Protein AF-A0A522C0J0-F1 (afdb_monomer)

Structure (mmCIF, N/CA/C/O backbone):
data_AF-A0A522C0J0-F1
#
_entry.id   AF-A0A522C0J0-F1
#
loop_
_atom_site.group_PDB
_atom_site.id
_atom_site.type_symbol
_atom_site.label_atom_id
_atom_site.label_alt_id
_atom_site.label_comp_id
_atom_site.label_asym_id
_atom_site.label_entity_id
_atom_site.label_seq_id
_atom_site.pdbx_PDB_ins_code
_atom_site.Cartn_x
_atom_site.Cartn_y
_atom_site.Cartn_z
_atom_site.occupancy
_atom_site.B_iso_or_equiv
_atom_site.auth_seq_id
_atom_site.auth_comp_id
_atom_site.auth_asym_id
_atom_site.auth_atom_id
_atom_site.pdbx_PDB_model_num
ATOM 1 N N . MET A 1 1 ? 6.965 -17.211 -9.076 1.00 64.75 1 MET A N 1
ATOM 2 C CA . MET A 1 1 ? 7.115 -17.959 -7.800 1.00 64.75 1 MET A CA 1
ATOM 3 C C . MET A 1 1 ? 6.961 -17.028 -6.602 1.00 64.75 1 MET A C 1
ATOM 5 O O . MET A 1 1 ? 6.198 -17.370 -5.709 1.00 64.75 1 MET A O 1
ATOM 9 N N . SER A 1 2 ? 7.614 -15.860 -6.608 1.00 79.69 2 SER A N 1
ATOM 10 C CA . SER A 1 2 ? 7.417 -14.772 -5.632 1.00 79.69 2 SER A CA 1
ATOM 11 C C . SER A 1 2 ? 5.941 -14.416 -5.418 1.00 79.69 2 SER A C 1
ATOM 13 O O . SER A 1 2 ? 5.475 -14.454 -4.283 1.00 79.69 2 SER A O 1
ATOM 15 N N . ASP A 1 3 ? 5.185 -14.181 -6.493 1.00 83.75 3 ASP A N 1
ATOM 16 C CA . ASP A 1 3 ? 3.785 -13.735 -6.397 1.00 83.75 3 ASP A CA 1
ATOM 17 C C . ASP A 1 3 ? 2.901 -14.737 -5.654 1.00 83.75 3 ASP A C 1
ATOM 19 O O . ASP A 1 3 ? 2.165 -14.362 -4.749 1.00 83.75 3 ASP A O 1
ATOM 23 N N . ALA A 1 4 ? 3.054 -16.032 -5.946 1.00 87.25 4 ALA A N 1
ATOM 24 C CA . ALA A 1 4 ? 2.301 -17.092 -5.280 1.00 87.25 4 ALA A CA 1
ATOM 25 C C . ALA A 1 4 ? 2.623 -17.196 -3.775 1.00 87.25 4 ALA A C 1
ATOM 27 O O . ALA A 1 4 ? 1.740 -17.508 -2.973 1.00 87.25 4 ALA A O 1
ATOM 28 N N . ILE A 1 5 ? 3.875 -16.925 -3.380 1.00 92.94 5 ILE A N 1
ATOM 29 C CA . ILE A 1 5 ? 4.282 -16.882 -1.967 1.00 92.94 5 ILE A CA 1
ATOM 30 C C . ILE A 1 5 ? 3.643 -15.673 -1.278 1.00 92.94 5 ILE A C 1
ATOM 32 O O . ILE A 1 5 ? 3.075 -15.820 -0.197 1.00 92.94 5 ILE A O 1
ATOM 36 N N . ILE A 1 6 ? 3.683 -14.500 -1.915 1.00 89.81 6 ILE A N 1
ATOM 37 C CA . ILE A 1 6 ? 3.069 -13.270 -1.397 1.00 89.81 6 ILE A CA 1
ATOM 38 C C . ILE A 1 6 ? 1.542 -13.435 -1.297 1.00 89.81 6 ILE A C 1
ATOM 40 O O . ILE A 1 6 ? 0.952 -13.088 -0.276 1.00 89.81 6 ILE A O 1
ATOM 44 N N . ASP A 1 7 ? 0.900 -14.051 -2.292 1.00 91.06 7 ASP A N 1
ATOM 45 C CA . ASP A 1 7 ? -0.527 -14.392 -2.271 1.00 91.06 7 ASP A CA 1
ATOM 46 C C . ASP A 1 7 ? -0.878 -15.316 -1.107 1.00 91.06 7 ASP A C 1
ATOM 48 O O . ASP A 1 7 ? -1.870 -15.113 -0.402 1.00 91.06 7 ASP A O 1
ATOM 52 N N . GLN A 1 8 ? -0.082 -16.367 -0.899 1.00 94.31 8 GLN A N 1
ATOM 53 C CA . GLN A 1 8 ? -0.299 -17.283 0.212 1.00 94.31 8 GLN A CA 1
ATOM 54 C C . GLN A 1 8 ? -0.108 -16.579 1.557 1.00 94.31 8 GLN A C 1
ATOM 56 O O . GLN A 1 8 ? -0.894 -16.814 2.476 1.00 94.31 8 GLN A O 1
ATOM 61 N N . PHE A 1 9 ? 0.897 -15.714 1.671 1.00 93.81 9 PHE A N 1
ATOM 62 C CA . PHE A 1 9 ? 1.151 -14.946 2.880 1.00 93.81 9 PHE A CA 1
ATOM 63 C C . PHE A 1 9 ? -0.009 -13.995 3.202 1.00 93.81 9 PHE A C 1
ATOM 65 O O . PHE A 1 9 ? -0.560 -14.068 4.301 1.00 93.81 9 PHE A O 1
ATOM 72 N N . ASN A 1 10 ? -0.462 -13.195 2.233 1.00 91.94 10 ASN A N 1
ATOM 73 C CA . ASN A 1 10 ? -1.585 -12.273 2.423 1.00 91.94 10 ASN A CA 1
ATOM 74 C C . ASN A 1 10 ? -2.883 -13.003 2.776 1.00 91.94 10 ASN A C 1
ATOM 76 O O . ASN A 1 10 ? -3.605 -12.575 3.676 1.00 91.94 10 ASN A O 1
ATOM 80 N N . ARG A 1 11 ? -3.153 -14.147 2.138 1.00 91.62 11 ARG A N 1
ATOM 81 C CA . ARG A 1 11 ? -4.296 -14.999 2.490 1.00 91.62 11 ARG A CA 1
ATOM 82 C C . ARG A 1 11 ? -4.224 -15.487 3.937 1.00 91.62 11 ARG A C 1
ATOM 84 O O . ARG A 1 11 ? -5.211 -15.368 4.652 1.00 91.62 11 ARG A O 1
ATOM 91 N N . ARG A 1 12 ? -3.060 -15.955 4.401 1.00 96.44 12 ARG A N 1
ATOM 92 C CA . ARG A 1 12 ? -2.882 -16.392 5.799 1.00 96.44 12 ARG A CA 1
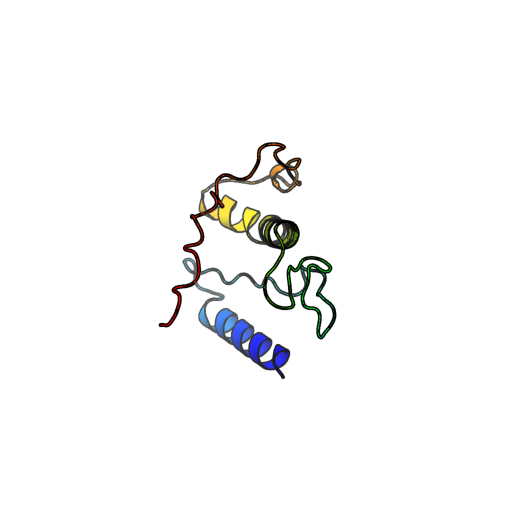ATOM 93 C C . ARG A 1 12 ? -3.052 -15.245 6.796 1.00 96.44 12 ARG A C 1
ATOM 95 O O . ARG A 1 12 ? -3.620 -15.453 7.865 1.00 96.44 12 ARG A O 1
ATOM 102 N N . LEU A 1 13 ? -2.586 -14.040 6.463 1.00 94.94 13 LEU A N 1
ATOM 103 C CA . LEU A 1 13 ? -2.823 -12.852 7.288 1.00 94.94 13 LEU A CA 1
ATOM 104 C C . LEU A 1 13 ? -4.319 -12.521 7.372 1.00 94.94 13 LEU A C 1
ATOM 106 O O . LEU A 1 13 ? -4.827 -12.290 8.469 1.00 94.94 13 LEU A O 1
ATOM 110 N N . ALA A 1 14 ? -5.029 -12.551 6.242 1.00 89.38 14 ALA A N 1
ATOM 111 C CA . ALA A 1 14 ? -6.467 -12.302 6.192 1.00 89.38 14 ALA A CA 1
ATOM 112 C C . ALA A 1 14 ? -7.268 -13.357 6.974 1.00 89.38 14 ALA A C 1
ATOM 114 O O . ALA A 1 14 ? -8.138 -13.000 7.761 1.00 89.38 14 ALA A O 1
ATOM 115 N N . GLU A 1 15 ? -6.940 -14.644 6.836 1.00 92.06 15 GLU A N 1
ATOM 116 C CA . GLU A 1 15 ? -7.560 -15.731 7.609 1.00 92.06 15 GLU A CA 1
ATOM 117 C C . GLU A 1 15 ? -7.321 -15.566 9.117 1.00 92.06 15 GLU A C 1
ATOM 119 O O . GLU A 1 15 ? -8.216 -15.801 9.928 1.00 92.06 15 GLU A O 1
ATOM 124 N N . ARG A 1 16 ? -6.115 -15.138 9.510 1.00 95.94 16 ARG A N 1
ATOM 125 C CA . ARG A 1 16 ? -5.730 -15.019 10.921 1.00 95.94 16 ARG A CA 1
ATOM 126 C C . ARG A 1 16 ? -6.300 -13.781 11.614 1.00 95.94 16 ARG A C 1
ATOM 128 O O . ARG A 1 16 ? -6.532 -13.839 12.827 1.00 95.94 
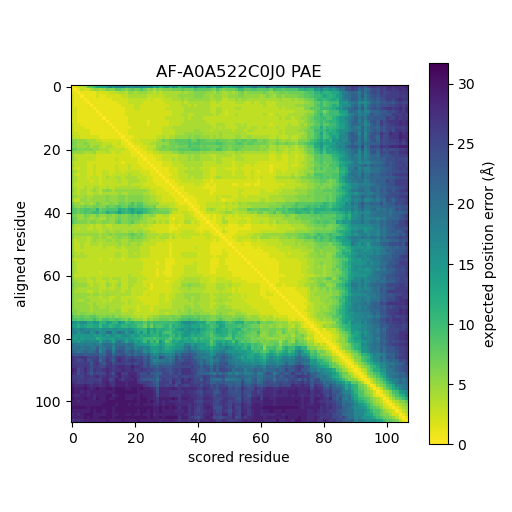16 ARG A O 1
ATOM 135 N N . TYR A 1 17 ? -6.455 -12.675 10.887 1.00 94.69 17 TYR A N 1
ATOM 136 C CA . TYR A 1 17 ? -6.758 -11.358 11.458 1.00 94.69 17 TYR A CA 1
ATOM 137 C C . TYR A 1 17 ? -8.005 -10.681 10.879 1.00 94.69 17 TYR A C 1
ATOM 139 O O . TYR A 1 17 ? -8.393 -9.638 11.390 1.00 94.69 17 TYR A O 1
ATOM 147 N N . GLY A 1 18 ? -8.674 -11.256 9.876 1.00 86.88 18 GLY A N 1
ATOM 148 C CA . GLY A 1 18 ? -9.811 -10.624 9.194 1.00 86.88 18 GLY A CA 1
ATOM 149 C C . GLY A 1 18 ? -11.019 -10.318 10.088 1.00 86.88 18 GLY A C 1
ATOM 150 O O . GLY A 1 18 ? -11.825 -9.463 9.741 1.00 86.88 18 GLY A O 1
ATOM 151 N N . SER A 1 19 ? -11.130 -10.977 11.245 1.00 87.69 19 SER A N 1
ATOM 152 C CA . SER A 1 19 ? -12.160 -10.721 12.259 1.00 87.69 19 SER A CA 1
ATOM 153 C C . SER A 1 19 ? -11.611 -10.072 13.539 1.00 87.69 19 SER A C 1
ATOM 155 O O . SER A 1 19 ? -12.241 -10.173 14.589 1.00 87.69 19 SER A O 1
ATOM 157 N N . ASN A 1 20 ? -10.394 -9.519 13.514 1.00 92.12 20 ASN A N 1
ATOM 158 C CA . ASN A 1 20 ? -9.763 -8.929 14.692 1.00 92.12 20 ASN A CA 1
ATOM 159 C C . ASN A 1 20 ? -9.977 -7.410 14.730 1.00 92.12 20 ASN A C 1
ATOM 161 O O . ASN A 1 20 ? -9.459 -6.686 13.888 1.00 92.12 20 ASN A O 1
ATOM 165 N N . ASP A 1 21 ? -10.639 -6.911 15.770 1.00 87.31 21 ASP A N 1
ATOM 166 C CA . ASP A 1 21 ? -10.961 -5.479 15.885 1.00 87.31 21 ASP A CA 1
ATOM 167 C C . ASP A 1 21 ? -9.758 -4.585 16.247 1.00 87.31 21 ASP A C 1
ATOM 169 O O . ASP A 1 21 ? -9.864 -3.360 16.256 1.00 87.31 21 ASP A O 1
ATOM 173 N N . ARG A 1 22 ? -8.605 -5.180 16.578 1.00 90.25 22 ARG A N 1
ATOM 174 C CA . ARG A 1 22 ? -7.366 -4.482 16.969 1.00 90.25 22 ARG A CA 1
ATOM 175 C C . ARG A 1 22 ? -6.216 -4.686 15.985 1.00 90.25 22 ARG A C 1
ATOM 177 O O . ARG A 1 22 ? -5.138 -4.142 16.204 1.00 90.25 22 ARG A O 1
ATOM 184 N N . VAL A 1 23 ? -6.417 -5.473 14.929 1.00 91.19 23 VAL A N 1
ATOM 185 C CA . VAL A 1 23 ? -5.409 -5.733 13.897 1.00 91.19 23 VAL A CA 1
ATOM 186 C C . VAL A 1 23 ? -6.059 -5.564 12.536 1.00 91.19 23 VAL A C 1
ATOM 188 O O . VAL A 1 23 ? -6.981 -6.293 12.195 1.00 91.19 23 VAL A O 1
ATOM 191 N N . GLN A 1 24 ? -5.538 -4.639 11.735 1.00 86.31 24 GLN A N 1
ATOM 192 C CA . GLN A 1 24 ? -5.972 -4.451 10.355 1.00 86.31 24 GLN A CA 1
ATOM 193 C C . GLN A 1 24 ? -4.876 -4.905 9.397 1.00 86.31 24 GLN A C 1
ATOM 195 O O . GLN A 1 24 ? -3.719 -4.510 9.523 1.00 86.31 24 GLN A O 1
ATOM 200 N N . VAL A 1 25 ? -5.256 -5.734 8.427 1.00 88.81 25 VAL A N 1
ATOM 201 C CA . VAL A 1 25 ? -4.391 -6.139 7.317 1.00 88.81 25 VAL A CA 1
ATOM 202 C C . VAL A 1 25 ? -4.793 -5.320 6.098 1.00 88.81 25 VAL A C 1
ATOM 204 O O . VAL A 1 25 ? -5.938 -5.388 5.656 1.00 88.81 25 VAL A O 1
ATOM 207 N N . ILE A 1 26 ? -3.854 -4.544 5.558 1.00 87.50 26 ILE A N 1
ATOM 208 C CA . ILE A 1 26 ? -4.069 -3.687 4.390 1.00 87.50 26 ILE A CA 1
ATOM 209 C C . ILE A 1 26 ? -3.222 -4.233 3.237 1.00 87.50 26 ILE A C 1
ATOM 211 O O . ILE A 1 26 ? -1.996 -4.161 3.281 1.00 87.50 26 ILE A O 1
ATOM 215 N N . ASP A 1 27 ? -3.868 -4.785 2.206 1.00 88.44 27 ASP A N 1
ATOM 216 C CA . ASP A 1 27 ? -3.177 -5.239 0.992 1.00 88.44 27 ASP A CA 1
ATOM 217 C C . ASP A 1 27 ? -2.882 -4.044 0.069 1.00 88.44 27 ASP A C 1
ATOM 219 O O . ASP A 1 27 ? -3.794 -3.350 -0.392 1.00 88.44 27 ASP A O 1
ATOM 223 N N . GLN A 1 28 ? -1.594 -3.805 -0.175 1.00 88.75 28 GLN A N 1
ATOM 224 C CA . GLN A 1 28 ? -1.063 -2.661 -0.924 1.00 88.75 28 GLN A CA 1
ATOM 225 C C . GLN A 1 28 ? -0.694 -2.997 -2.377 1.00 88.75 28 GLN A C 1
ATOM 227 O O . GLN A 1 28 ? -0.216 -2.139 -3.120 1.00 88.75 28 GLN A O 1
ATOM 232 N N . ARG A 1 29 ? -0.871 -4.252 -2.798 1.00 89.69 29 ARG A N 1
ATOM 233 C CA . ARG A 1 29 ? -0.412 -4.718 -4.111 1.00 89.69 29 ARG A CA 1
ATOM 234 C C . ARG A 1 29 ? -1.267 -4.168 -5.250 1.00 89.69 29 ARG A C 1
ATOM 236 O O . ARG A 1 29 ? -2.447 -3.871 -5.081 1.00 89.69 29 ARG A O 1
ATOM 243 N N . GLY A 1 30 ? -0.654 -4.068 -6.430 1.00 89.44 30 GLY A N 1
ATOM 244 C CA . GLY A 1 30 ? -1.318 -3.625 -7.662 1.00 89.44 30 GLY A CA 1
ATOM 245 C C . GLY A 1 30 ? -1.651 -2.131 -7.711 1.00 89.44 30 GLY A C 1
ATOM 246 O O . GLY A 1 30 ? -2.404 -1.711 -8.583 1.00 89.44 30 GLY A O 1
ATOM 247 N N . LEU A 1 31 ? -1.132 -1.332 -6.773 1.00 91.12 31 LEU A N 1
ATOM 248 C CA . LEU A 1 31 ? -1.375 0.114 -6.726 1.00 91.12 31 LEU A CA 1
ATOM 249 C C . LEU A 1 31 ? -0.299 0.935 -7.426 1.00 91.12 31 LEU A C 1
ATOM 251 O O . LEU A 1 31 ? -0.601 2.037 -7.883 1.00 91.12 31 LEU A O 1
ATOM 255 N N . LEU A 1 32 ? 0.921 0.401 -7.462 1.00 92.94 32 LEU A N 1
ATOM 256 C CA . LEU A 1 32 ? 2.089 1.032 -8.055 1.00 92.94 32 LEU A CA 1
ATOM 257 C C . LEU A 1 32 ? 2.319 0.503 -9.463 1.00 92.94 32 LEU A C 1
ATOM 259 O O . LEU A 1 32 ? 2.149 -0.690 -9.724 1.00 92.94 32 LEU A O 1
ATOM 263 N N . THR A 1 33 ? 2.758 1.392 -10.343 1.00 92.25 33 THR A N 1
ATOM 264 C CA . THR A 1 33 ? 3.290 1.047 -11.659 1.00 92.25 33 THR A CA 1
ATOM 265 C C . THR A 1 33 ? 4.640 0.365 -11.453 1.00 92.25 33 THR A C 1
ATOM 267 O O . THR A 1 33 ? 5.530 1.008 -10.897 1.00 92.25 33 THR A O 1
ATOM 270 N N . PRO A 1 34 ? 4.810 -0.916 -11.823 1.00 89.44 34 PRO A N 1
ATOM 271 C CA . PRO A 1 34 ? 6.049 -1.648 -11.574 1.00 89.44 34 PRO A CA 1
ATOM 272 C C . PRO A 1 34 ? 7.209 -1.087 -12.399 1.00 89.44 34 PRO A C 1
ATOM 274 O O . PRO A 1 34 ? 7.004 -0.605 -13.514 1.00 89.44 34 PRO A O 1
ATOM 277 N N . ALA A 1 35 ? 8.421 -1.209 -11.863 1.00 89.62 35 ALA A N 1
ATOM 278 C CA . ALA A 1 35 ? 9.638 -1.071 -12.651 1.00 89.62 35 ALA A CA 1
ATOM 279 C C . ALA A 1 35 ? 9.802 -2.260 -13.618 1.00 89.62 35 ALA A C 1
ATOM 281 O O . ALA A 1 35 ? 9.249 -3.345 -13.394 1.00 89.62 35 ALA A O 1
ATOM 282 N N . SER A 1 36 ? 10.555 -2.064 -14.699 1.00 89.12 36 SER A N 1
ATOM 283 C CA . SER A 1 36 ? 10.868 -3.136 -15.641 1.00 89.12 36 SER A CA 1
ATOM 284 C C . SER A 1 36 ? 11.867 -4.131 -15.034 1.00 89.12 36 SER A C 1
ATOM 286 O O . SER A 1 36 ? 12.769 -3.716 -14.307 1.00 89.12 36 SER A O 1
ATOM 288 N N . PRO A 1 37 ? 11.785 -5.433 -15.377 1.00 90.19 37 PRO A N 1
ATOM 289 C CA . PRO A 1 37 ? 12.755 -6.422 -14.917 1.00 90.19 37 PRO A CA 1
ATOM 290 C C . PRO A 1 37 ? 14.207 -6.074 -15.295 1.00 90.19 37 PRO A C 1
ATOM 292 O O . PRO A 1 37 ? 14.505 -5.779 -16.453 1.00 90.19 37 PRO A O 1
ATOM 295 N N . GLY A 1 38 ? 15.122 -6.184 -14.338 1.00 86.56 38 GLY A N 1
ATOM 296 C CA . GLY A 1 38 ? 16.530 -5.820 -14.415 1.00 86.56 38 GLY A CA 1
ATOM 297 C C . GLY A 1 38 ? 16.829 -4.330 -14.247 1.00 86.56 38 GLY A C 1
ATOM 298 O O . GLY A 1 38 ? 17.990 -3.953 -14.422 1.00 86.56 38 GLY A O 1
ATOM 299 N N . SER A 1 39 ? 15.844 -3.473 -13.955 1.00 86.62 39 SER A N 1
ATOM 300 C CA . SER A 1 39 ? 16.113 -2.042 -13.800 1.00 86.62 39 SER A CA 1
ATOM 301 C C . SER A 1 39 ? 16.893 -1.756 -12.510 1.00 86.62 39 SER A C 1
ATOM 303 O O . SER A 1 39 ? 16.692 -2.367 -11.461 1.00 86.62 39 SER A O 1
ATOM 305 N N . THR A 1 40 ? 17.846 -0.828 -12.600 1.00 83.06 40 THR A N 1
ATOM 306 C CA . THR A 1 40 ? 18.718 -0.435 -11.477 1.00 83.06 40 THR A CA 1
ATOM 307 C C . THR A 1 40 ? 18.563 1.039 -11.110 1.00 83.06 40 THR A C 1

» WHAT IS NEEDED:
Only one part of the material above is to be transcribed, namely the lines starting with the line that has "ATOM 245 C C" and going on through the line that has "ATOM 281 O O", exactly as they stand.

» WRITTEN RESPONSE:
ATOM 245 C C . GLY A 1 30 ? -1.651 -2.131 -7.711 1.00 89.44 30 GLY A C 1
ATOM 246 O O . GLY A 1 30 ? -2.404 -1.711 -8.583 1.00 89.44 30 GLY A O 1
ATOM 247 N N . LEU A 1 31 ? -1.132 -1.332 -6.773 1.00 91.12 31 LEU A N 1
ATOM 248 C CA . LEU A 1 31 ? -1.375 0.114 -6.726 1.00 91.12 31 LEU A CA 1
ATOM 249 C C . LEU A 1 31 ? -0.299 0.935 -7.426 1.00 91.12 31 LEU A C 1
ATOM 251 O O . LEU A 1 31 ? -0.601 2.037 -7.883 1.00 91.12 31 LEU A O 1
ATOM 255 N N . LEU A 1 32 ? 0.921 0.401 -7.462 1.00 92.94 32 LEU A N 1
ATOM 256 C CA . LEU A 1 32 ? 2.089 1.032 -8.055 1.00 92.94 32 LEU A CA 1
ATOM 257 C C . LEU A 1 32 ? 2.319 0.503 -9.463 1.00 92.94 32 LEU A C 1
ATOM 259 O O . LEU A 1 32 ? 2.149 -0.690 -9.724 1.00 92.94 32 LEU A O 1
ATOM 263 N N . THR A 1 33 ? 2.758 1.392 -10.343 1.00 92.25 33 THR A N 1
ATOM 264 C CA . THR A 1 33 ? 3.290 1.047 -11.659 1.00 92.25 33 THR A CA 1
ATOM 265 C C . THR A 1 33 ? 4.640 0.365 -11.453 1.00 92.25 33 THR A C 1
ATOM 267 O O . THR A 1 33 ? 5.530 1.008 -10.897 1.00 92.25 33 THR A O 1
ATOM 270 N N . PRO A 1 34 ? 4.810 -0.916 -11.823 1.00 89.44 34 PRO A N 1
ATOM 271 C CA . PRO A 1 34 ? 6.049 -1.648 -11.574 1.00 89.44 34 PRO A CA 1
ATOM 272 C C . PRO A 1 34 ? 7.209 -1.087 -12.399 1.00 89.44 34 PRO A C 1
ATOM 274 O O . PRO A 1 34 ? 7.004 -0.605 -13.514 1.00 89.44 34 PRO A O 1
ATOM 277 N N . ALA A 1 35 ? 8.421 -1.209 -11.863 1.00 89.62 35 ALA A N 1
ATOM 278 C CA . ALA A 1 35 ? 9.638 -1.071 -12.651 1.00 89.62 35 ALA A CA 1
ATOM 279 C C . ALA A 1 35 ? 9.802 -2.260 -13.618 1.00 89.62 35 ALA A C 1
ATOM 281 O O . ALA A 1 35 ? 9.249 -3.345 -13.394 1.00 89.62 35 ALA A O 1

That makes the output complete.